The U.S. and its allies say the intent of the sanctions is to exert political pressure on Iran, rather than simply to cripple its economy. Clinton testified before Congress yesterday that “sanctions are working. They are producing the kind of pressure we had hoped for.”
“We believe from all of our reporting and sourcing that the sanctions are having an impact inside Iran,” she told a House appropriations panel. “We know there is a debate going on inside Iran among various power centers.”
Military Options
Military options are also part of the Obama administration’s choices for dealing with Iran, Air Force Chief of Staff Norton Schwartz told reporters yesterday in Washington.
The UN Security Council has imposed four rounds of sanctions on Iran since 2006, while the U.S. and the European Union have leveled dozens of their own sanctions on Iranian entities including banks, engineering conglomerates, shipping companies, ports operators, energy companies and individuals to punish links to illicit missile and nuclear activities and to pressure Iran’s leaders to abandon disputed aspects of the country’s nuclear program.
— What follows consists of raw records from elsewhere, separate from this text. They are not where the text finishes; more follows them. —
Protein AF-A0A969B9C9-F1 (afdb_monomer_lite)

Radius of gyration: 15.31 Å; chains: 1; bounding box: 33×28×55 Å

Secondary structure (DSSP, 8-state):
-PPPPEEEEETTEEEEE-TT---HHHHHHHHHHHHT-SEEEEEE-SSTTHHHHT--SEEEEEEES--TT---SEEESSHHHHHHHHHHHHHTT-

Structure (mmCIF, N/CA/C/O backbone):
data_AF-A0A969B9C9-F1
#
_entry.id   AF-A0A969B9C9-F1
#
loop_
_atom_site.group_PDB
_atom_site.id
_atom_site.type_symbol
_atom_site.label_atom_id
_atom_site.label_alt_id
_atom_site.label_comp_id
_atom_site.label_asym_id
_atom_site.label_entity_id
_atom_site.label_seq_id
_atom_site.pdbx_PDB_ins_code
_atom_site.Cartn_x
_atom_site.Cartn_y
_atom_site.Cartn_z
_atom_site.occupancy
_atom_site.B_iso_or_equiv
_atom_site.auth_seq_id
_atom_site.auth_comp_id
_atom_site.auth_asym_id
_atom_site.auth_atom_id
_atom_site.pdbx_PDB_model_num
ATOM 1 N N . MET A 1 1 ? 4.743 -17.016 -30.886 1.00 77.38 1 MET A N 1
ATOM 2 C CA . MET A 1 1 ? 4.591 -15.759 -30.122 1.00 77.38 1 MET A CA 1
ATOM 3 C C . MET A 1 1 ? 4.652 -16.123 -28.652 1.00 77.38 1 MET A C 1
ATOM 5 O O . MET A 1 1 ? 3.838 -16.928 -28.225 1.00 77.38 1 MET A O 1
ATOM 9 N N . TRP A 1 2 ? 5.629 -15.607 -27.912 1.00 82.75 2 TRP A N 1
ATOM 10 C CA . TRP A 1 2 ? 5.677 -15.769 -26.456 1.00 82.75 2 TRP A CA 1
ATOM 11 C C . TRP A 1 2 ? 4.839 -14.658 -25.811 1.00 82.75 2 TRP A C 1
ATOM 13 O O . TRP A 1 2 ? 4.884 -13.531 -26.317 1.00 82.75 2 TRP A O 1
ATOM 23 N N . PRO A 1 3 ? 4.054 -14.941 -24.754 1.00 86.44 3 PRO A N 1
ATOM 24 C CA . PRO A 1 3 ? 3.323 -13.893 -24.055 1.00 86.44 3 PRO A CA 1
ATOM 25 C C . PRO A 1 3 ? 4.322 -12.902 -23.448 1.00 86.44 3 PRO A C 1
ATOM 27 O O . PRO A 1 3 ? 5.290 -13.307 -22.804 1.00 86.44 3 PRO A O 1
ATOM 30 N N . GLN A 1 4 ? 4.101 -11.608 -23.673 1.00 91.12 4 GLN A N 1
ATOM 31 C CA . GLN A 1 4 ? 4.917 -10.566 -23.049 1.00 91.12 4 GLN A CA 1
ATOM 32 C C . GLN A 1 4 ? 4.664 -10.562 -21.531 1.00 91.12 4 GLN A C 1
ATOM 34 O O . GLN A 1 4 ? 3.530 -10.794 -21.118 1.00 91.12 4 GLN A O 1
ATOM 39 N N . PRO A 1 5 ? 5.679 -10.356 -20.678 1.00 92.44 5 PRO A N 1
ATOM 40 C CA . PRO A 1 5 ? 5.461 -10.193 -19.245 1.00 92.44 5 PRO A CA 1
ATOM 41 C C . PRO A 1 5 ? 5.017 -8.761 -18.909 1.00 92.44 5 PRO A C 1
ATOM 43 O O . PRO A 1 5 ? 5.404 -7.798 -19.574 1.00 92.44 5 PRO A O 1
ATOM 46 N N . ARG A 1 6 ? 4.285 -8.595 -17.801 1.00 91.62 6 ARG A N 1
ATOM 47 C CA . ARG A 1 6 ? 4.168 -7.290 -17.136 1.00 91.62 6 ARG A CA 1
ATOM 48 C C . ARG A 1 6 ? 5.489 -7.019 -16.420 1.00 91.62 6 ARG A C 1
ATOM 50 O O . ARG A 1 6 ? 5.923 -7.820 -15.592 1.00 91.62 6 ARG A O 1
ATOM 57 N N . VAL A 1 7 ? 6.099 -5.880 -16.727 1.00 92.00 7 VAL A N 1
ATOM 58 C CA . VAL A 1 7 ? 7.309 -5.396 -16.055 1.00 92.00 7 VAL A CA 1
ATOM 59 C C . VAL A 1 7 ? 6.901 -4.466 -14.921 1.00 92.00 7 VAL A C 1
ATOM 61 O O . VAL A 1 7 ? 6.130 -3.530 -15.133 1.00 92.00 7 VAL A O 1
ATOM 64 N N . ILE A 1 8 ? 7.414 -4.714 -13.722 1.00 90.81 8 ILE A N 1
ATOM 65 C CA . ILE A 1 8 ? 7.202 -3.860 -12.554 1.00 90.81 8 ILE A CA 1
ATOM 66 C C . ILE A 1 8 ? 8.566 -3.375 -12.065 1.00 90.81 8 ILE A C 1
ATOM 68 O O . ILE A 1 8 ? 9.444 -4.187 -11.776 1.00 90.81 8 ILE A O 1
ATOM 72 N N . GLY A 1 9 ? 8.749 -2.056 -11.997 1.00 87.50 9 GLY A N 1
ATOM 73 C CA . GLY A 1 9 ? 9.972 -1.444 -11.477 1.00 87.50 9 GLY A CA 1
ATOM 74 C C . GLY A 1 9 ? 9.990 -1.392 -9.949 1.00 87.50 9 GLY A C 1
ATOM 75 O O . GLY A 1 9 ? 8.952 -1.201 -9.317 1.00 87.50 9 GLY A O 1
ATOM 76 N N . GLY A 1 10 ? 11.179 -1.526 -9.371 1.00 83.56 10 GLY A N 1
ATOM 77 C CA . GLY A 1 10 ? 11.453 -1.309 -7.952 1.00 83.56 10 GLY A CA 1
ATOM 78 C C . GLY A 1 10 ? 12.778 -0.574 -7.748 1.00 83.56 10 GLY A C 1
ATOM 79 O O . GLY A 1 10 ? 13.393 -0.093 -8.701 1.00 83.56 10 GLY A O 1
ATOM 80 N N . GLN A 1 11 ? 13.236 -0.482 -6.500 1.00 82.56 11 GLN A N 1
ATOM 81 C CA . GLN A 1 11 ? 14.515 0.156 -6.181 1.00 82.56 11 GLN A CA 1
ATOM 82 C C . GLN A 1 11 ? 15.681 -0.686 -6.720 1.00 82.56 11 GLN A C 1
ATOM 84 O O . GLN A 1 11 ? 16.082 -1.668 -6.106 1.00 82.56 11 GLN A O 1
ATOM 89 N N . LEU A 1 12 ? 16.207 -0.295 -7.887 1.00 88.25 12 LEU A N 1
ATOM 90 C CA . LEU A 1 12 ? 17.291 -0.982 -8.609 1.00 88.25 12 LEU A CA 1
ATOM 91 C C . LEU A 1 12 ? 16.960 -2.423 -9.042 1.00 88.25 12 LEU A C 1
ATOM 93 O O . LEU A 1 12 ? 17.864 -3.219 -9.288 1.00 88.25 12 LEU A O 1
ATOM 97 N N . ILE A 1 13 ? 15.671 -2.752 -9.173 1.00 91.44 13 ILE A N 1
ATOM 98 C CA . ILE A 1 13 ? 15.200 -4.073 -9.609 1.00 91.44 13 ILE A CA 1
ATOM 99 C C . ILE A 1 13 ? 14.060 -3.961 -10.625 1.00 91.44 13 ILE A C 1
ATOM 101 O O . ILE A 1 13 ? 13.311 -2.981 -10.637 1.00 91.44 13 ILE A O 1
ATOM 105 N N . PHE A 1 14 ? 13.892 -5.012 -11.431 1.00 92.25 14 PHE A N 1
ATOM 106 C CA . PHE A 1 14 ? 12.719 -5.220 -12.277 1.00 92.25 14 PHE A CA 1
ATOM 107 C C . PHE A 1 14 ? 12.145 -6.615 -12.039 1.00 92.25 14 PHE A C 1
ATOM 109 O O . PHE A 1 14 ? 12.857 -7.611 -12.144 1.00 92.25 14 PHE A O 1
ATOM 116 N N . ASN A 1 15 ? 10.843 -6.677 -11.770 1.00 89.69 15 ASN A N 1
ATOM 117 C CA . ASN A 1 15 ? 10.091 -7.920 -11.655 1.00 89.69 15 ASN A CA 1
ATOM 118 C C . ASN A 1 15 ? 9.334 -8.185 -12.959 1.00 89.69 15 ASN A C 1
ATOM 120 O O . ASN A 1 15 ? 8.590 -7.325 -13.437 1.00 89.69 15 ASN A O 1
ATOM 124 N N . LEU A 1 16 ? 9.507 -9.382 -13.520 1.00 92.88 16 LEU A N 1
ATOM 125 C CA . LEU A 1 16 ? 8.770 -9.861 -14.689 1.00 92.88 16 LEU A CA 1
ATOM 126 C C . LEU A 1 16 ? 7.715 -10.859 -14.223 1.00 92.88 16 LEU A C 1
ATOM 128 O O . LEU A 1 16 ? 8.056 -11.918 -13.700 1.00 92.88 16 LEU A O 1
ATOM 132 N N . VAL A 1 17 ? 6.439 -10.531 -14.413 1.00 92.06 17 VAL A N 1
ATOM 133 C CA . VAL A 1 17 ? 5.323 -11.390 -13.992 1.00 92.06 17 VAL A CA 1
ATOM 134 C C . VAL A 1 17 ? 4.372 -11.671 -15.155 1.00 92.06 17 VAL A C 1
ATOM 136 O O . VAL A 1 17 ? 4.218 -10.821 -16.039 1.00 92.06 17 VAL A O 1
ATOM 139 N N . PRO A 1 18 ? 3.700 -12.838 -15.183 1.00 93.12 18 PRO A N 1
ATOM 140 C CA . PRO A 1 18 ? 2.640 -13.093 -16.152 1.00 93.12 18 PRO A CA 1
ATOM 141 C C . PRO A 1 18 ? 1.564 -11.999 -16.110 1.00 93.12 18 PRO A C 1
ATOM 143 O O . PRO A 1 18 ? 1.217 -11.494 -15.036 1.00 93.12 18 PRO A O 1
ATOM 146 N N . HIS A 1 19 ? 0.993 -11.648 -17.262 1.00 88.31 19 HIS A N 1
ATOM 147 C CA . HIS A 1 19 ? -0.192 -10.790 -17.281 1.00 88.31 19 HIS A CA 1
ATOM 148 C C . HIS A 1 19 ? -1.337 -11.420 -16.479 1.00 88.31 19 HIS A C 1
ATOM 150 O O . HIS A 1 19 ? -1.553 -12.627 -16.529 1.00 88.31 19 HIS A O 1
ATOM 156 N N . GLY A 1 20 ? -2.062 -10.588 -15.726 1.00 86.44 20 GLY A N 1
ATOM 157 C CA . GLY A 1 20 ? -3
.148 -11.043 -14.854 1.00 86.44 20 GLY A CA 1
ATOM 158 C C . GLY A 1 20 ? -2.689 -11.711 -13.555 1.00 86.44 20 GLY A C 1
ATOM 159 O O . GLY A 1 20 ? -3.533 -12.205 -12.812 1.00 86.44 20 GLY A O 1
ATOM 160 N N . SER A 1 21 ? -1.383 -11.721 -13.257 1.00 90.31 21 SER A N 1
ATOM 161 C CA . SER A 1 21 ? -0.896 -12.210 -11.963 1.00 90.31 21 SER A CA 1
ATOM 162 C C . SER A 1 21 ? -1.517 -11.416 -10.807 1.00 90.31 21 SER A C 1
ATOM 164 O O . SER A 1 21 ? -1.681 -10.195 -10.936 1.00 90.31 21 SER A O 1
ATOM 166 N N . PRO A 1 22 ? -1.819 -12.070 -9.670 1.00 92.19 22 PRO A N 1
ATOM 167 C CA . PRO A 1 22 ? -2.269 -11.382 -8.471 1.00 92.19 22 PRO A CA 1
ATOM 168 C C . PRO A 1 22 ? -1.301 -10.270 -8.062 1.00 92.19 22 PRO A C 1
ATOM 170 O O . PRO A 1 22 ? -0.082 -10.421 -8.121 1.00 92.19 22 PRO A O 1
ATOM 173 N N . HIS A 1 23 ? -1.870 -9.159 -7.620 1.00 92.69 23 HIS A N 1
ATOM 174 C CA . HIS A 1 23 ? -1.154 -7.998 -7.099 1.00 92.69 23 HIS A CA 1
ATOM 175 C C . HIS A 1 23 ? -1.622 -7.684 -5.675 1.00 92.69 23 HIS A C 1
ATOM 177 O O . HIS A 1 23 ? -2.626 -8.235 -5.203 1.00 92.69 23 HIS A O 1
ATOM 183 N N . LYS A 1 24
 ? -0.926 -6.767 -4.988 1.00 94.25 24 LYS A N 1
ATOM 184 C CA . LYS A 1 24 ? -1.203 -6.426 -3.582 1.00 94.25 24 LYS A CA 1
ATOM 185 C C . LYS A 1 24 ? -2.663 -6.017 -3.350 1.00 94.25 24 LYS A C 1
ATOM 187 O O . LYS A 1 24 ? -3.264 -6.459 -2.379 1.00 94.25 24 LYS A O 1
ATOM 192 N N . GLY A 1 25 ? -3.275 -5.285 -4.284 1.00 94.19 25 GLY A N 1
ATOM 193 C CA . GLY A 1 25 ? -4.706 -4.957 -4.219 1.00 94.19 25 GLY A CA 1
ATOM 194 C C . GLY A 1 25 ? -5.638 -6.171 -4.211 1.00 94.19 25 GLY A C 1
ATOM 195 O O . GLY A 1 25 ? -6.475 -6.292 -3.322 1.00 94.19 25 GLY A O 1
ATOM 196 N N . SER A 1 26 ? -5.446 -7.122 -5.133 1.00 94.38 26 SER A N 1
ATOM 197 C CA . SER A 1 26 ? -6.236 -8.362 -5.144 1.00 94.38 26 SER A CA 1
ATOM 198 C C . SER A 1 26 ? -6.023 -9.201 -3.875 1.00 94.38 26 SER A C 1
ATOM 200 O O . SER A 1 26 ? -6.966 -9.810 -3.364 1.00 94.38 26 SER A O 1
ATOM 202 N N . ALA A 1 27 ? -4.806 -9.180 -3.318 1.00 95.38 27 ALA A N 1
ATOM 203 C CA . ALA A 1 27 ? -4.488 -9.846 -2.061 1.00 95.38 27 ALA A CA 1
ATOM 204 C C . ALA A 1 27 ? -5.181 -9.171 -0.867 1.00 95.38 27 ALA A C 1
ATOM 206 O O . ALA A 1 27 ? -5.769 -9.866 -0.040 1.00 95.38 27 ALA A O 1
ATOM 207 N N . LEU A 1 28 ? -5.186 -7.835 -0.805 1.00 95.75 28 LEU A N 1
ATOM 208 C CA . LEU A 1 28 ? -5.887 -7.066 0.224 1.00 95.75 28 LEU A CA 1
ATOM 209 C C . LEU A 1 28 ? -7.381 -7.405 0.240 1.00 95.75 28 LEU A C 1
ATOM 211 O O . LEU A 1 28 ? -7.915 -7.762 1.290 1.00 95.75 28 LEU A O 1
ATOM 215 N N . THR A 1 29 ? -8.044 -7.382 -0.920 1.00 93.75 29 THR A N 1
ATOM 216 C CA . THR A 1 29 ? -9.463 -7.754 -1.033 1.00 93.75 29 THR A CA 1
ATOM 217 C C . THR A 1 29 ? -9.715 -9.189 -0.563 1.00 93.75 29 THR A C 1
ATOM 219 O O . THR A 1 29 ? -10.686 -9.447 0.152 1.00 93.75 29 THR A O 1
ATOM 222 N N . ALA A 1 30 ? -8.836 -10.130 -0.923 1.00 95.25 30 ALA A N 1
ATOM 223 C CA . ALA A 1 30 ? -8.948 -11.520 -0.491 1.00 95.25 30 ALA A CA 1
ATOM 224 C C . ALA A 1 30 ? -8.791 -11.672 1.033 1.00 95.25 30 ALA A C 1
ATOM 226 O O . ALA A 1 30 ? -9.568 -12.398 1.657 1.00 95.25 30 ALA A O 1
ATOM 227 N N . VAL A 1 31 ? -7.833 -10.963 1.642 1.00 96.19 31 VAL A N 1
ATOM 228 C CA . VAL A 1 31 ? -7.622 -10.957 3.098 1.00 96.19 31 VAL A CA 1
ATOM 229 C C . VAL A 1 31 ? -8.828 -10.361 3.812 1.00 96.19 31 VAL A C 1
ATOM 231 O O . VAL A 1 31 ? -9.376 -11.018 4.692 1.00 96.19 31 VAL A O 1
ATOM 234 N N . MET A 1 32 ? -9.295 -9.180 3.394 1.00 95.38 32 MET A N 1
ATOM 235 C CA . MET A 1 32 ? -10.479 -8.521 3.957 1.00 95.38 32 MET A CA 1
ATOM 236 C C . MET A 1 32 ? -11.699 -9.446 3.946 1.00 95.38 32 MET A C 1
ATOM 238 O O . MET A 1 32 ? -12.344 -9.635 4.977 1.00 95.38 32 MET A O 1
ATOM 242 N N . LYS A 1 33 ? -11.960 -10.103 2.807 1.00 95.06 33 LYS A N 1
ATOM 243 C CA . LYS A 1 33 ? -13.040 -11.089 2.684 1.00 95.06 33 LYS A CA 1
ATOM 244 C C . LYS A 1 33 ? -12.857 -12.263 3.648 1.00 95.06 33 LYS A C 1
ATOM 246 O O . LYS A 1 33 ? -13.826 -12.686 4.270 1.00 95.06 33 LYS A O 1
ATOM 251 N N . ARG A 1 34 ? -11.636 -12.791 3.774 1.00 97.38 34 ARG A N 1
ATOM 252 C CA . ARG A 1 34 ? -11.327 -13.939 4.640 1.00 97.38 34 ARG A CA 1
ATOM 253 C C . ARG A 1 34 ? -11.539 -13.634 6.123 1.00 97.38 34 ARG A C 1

After years of on-again, off-again talks between Iran and the five permanent members of the United Nations Security Council -- the U.S., France, Britain, China, Russia -- plus Germany, Iran sent a letter earlier this month saying it was ready to return to negotiations over its nuclear program. U.S. and European officials have credited economic pressure as the impetus.
‘Test the Sincerity’
The international community will need to “test the sincerity” of Iran’s offer to negotiate, Clinton said yesterday.
Mark Dubowitz, executive director of the Foundation for the Defense of Democracies, a Washington research institute, said the individual sanctions amount to a “comprehensive, mutually reinforcing” strategy designed to cut off Iranian access to hard currency, fuel a hyperinflationary environment in Iran and render the Iranian currency worthless.
The net effect “will be to make it increasingly difficult for the Iranian regime to manage the economic crisis that it has imposed on its own people,” forcing it to make concessions, Dubowitz said in an interview.